_What needs to be done_.
Your task is to find every line of the data that holds the string "sapiens" and copy it.
-- Given records follows --
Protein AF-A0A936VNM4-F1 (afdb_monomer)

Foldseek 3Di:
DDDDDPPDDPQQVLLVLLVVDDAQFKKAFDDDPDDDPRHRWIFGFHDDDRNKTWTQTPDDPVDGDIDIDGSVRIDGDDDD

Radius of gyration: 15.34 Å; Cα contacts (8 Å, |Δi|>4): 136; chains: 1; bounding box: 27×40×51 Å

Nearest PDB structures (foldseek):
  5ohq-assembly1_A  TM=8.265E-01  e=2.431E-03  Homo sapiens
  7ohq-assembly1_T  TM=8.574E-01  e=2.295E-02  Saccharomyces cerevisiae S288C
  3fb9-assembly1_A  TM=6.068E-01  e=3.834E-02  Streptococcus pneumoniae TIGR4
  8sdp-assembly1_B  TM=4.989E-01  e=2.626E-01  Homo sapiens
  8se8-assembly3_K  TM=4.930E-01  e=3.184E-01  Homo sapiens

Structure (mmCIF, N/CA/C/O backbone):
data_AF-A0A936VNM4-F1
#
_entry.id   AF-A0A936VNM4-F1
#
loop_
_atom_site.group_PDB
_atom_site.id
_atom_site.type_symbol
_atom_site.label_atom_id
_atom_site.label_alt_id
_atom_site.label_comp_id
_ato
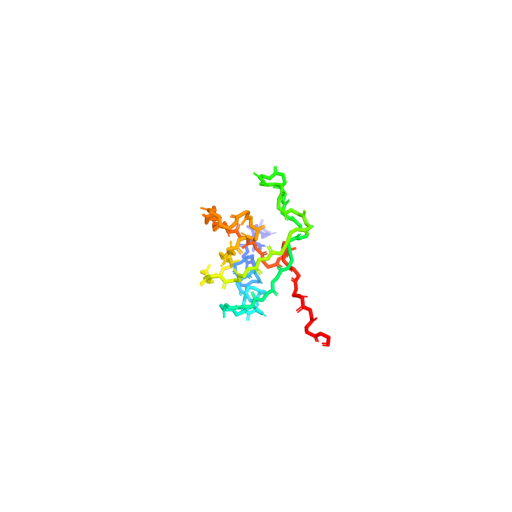m_site.label_asym_id
_atom_site.label_entity_id
_atom_site.label_seq_id
_atom_site.pdbx_PDB_ins_code
_atom_site.Cartn_x
_atom_site.Cartn_y
_atom_site.Cartn_z
_atom_site.occupancy
_atom_site.B_iso_or_equiv
_atom_site.auth_seq_id
_atom_site.auth_comp_id
_atom_site.auth_asym_id
_atom_site.auth_atom_id
_atom_site.pdbx_PDB_model_num
ATOM 1 N N . MET A 1 1 ? 5.549 26.558 35.850 1.00 52.78 1 MET A N 1
ATOM 2 C CA . MET A 1 1 ? 4.226 25.906 35.748 1.00 52.78 1 MET A CA 1
ATOM 3 C C . MET A 1 1 ? 3.454 26.790 34.784 1.00 52.78 1 MET A C 1
ATOM 5 O O . MET A 1 1 ? 3.324 27.959 35.101 1.00 52.78 1 MET A O 1
ATOM 9 N N . SER A 1 2 ? 3.126 26.447 33.546 1.00 46.97 2 SER A N 1
ATOM 10 C CA . SER A 1 2 ? 2.679 25.195 32.916 1.00 46.97 2 SER A CA 1
ATOM 11 C C . SER A 1 2 ? 2.838 25.406 31.386 1.00 46.97 2 SER A C 1
ATOM 13 O O . SER A 1 2 ? 3.113 26.522 30.967 1.00 46.97 2 SER A O 1
ATOM 15 N N . ASP A 1 3 ? 2.734 24.480 30.446 1.00 45.09 3 ASP A N 1
ATOM 16 C CA . ASP A 1 3 ? 2.195 23.136 30.416 1.00 45.09 3 ASP A CA 1
ATOM 17 C C . ASP A 1 3 ? 2.894 22.436 29.245 1.00 45.09 3 ASP A C 1
ATOM 19 O O . ASP A 1 3 ? 2.888 22.901 28.104 1.00 45.09 3 ASP A O 1
ATOM 23 N N . HIS A 1 4 ? 3.582 21.352 29.558 1.00 52.56 4 HIS A N 1
ATOM 24 C CA . HIS A 1 4 ? 4.458 20.632 28.656 1.00 52.56 4 HIS A CA 1
ATOM 25 C C . HIS A 1 4 ? 3.745 19.359 28.198 1.00 52.56 4 HIS A C 1
ATOM 27 O O . HIS A 1 4 ? 4.291 18.290 28.388 1.00 52.56 4 HIS A O 1
ATOM 33 N N . HIS A 1 5 ? 2.526 19.420 27.646 1.00 51.59 5 HIS A N 1
ATOM 34 C CA . HIS A 1 5 ? 1.874 18.241 27.052 1.00 51.59 5 HIS A CA 1
ATOM 35 C C . HIS A 1 5 ? 0.662 18.600 26.180 1.00 51.59 5 HIS A C 1
ATOM 37 O O . HIS A 1 5 ? -0.477 18.552 26.625 1.00 51.59 5 HIS A O 1
ATOM 43 N N . GLN A 1 6 ? 0.886 18.807 24.884 1.00 50.62 6 GLN A N 1
ATOM 44 C CA . GLN A 1 6 ? -0.089 18.377 23.873 1.00 50.62 6 GLN A CA 1
ATOM 45 C C . GLN A 1 6 ? 0.623 17.592 22.767 1.00 50.62 6 GLN A C 1
ATOM 47 O O . GLN A 1 6 ? 0.590 17.916 21.587 1.00 50.62 6 GLN A O 1
ATOM 52 N N . ARG A 1 7 ? 1.301 16.511 23.174 1.00 52.47 7 ARG A N 1
ATOM 53 C CA . ARG A 1 7 ? 1.617 15.382 22.295 1.00 52.47 7 ARG A CA 1
ATOM 54 C C . ARG A 1 7 ? 0.540 14.322 22.522 1.00 52.47 7 ARG A C 1
ATOM 56 O O . ARG A 1 7 ? 0.675 13.586 23.490 1.00 52.47 7 ARG A O 1
ATOM 63 N N . ARG A 1 8 ? -0.519 14.272 21.700 1.00 48.25 8 ARG A N 1
ATOM 64 C CA . ARG A 1 8 ? -1.402 13.094 21.468 1.00 48.25 8 ARG A CA 1
ATOM 65 C C . ARG A 1 8 ? -2.604 13.471 20.582 1.00 48.25 8 ARG A C 1
ATOM 67 O O . ARG A 1 8 ? -3.730 13.562 21.045 1.00 48.25 8 ARG A O 1
ATOM 74 N N . ALA A 1 9 ? -2.358 13.669 19.289 1.00 46.28 9 ALA A N 1
ATOM 75 C CA . ALA A 1 9 ? -3.410 13.654 18.257 1.00 46.28 9 ALA A CA 1
ATOM 76 C C . ALA A 1 9 ? -2.996 12.872 16.989 1.00 46.28 9 ALA A C 1
ATOM 78 O O . ALA A 1 9 ? -3.731 12.825 16.012 1.00 46.28 9 ALA A O 1
ATOM 79 N N . GLY A 1 10 ? -1.823 12.226 16.997 1.00 49.16 10 GLY A N 1
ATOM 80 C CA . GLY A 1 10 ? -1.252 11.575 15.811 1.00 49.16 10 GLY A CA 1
-- Given records concluded --
_Response area_.
  5ohq-assembly1_A  TM=8.265E-01  e=2.431E-03  Homo sapiens
  8sdp-assembly1_B  TM=4.989E-01  e=2.626E-01  Homo sapiens
  8se8-assembly3_K  TM=4.930E-01  e=3.184E-01  Homo sapiens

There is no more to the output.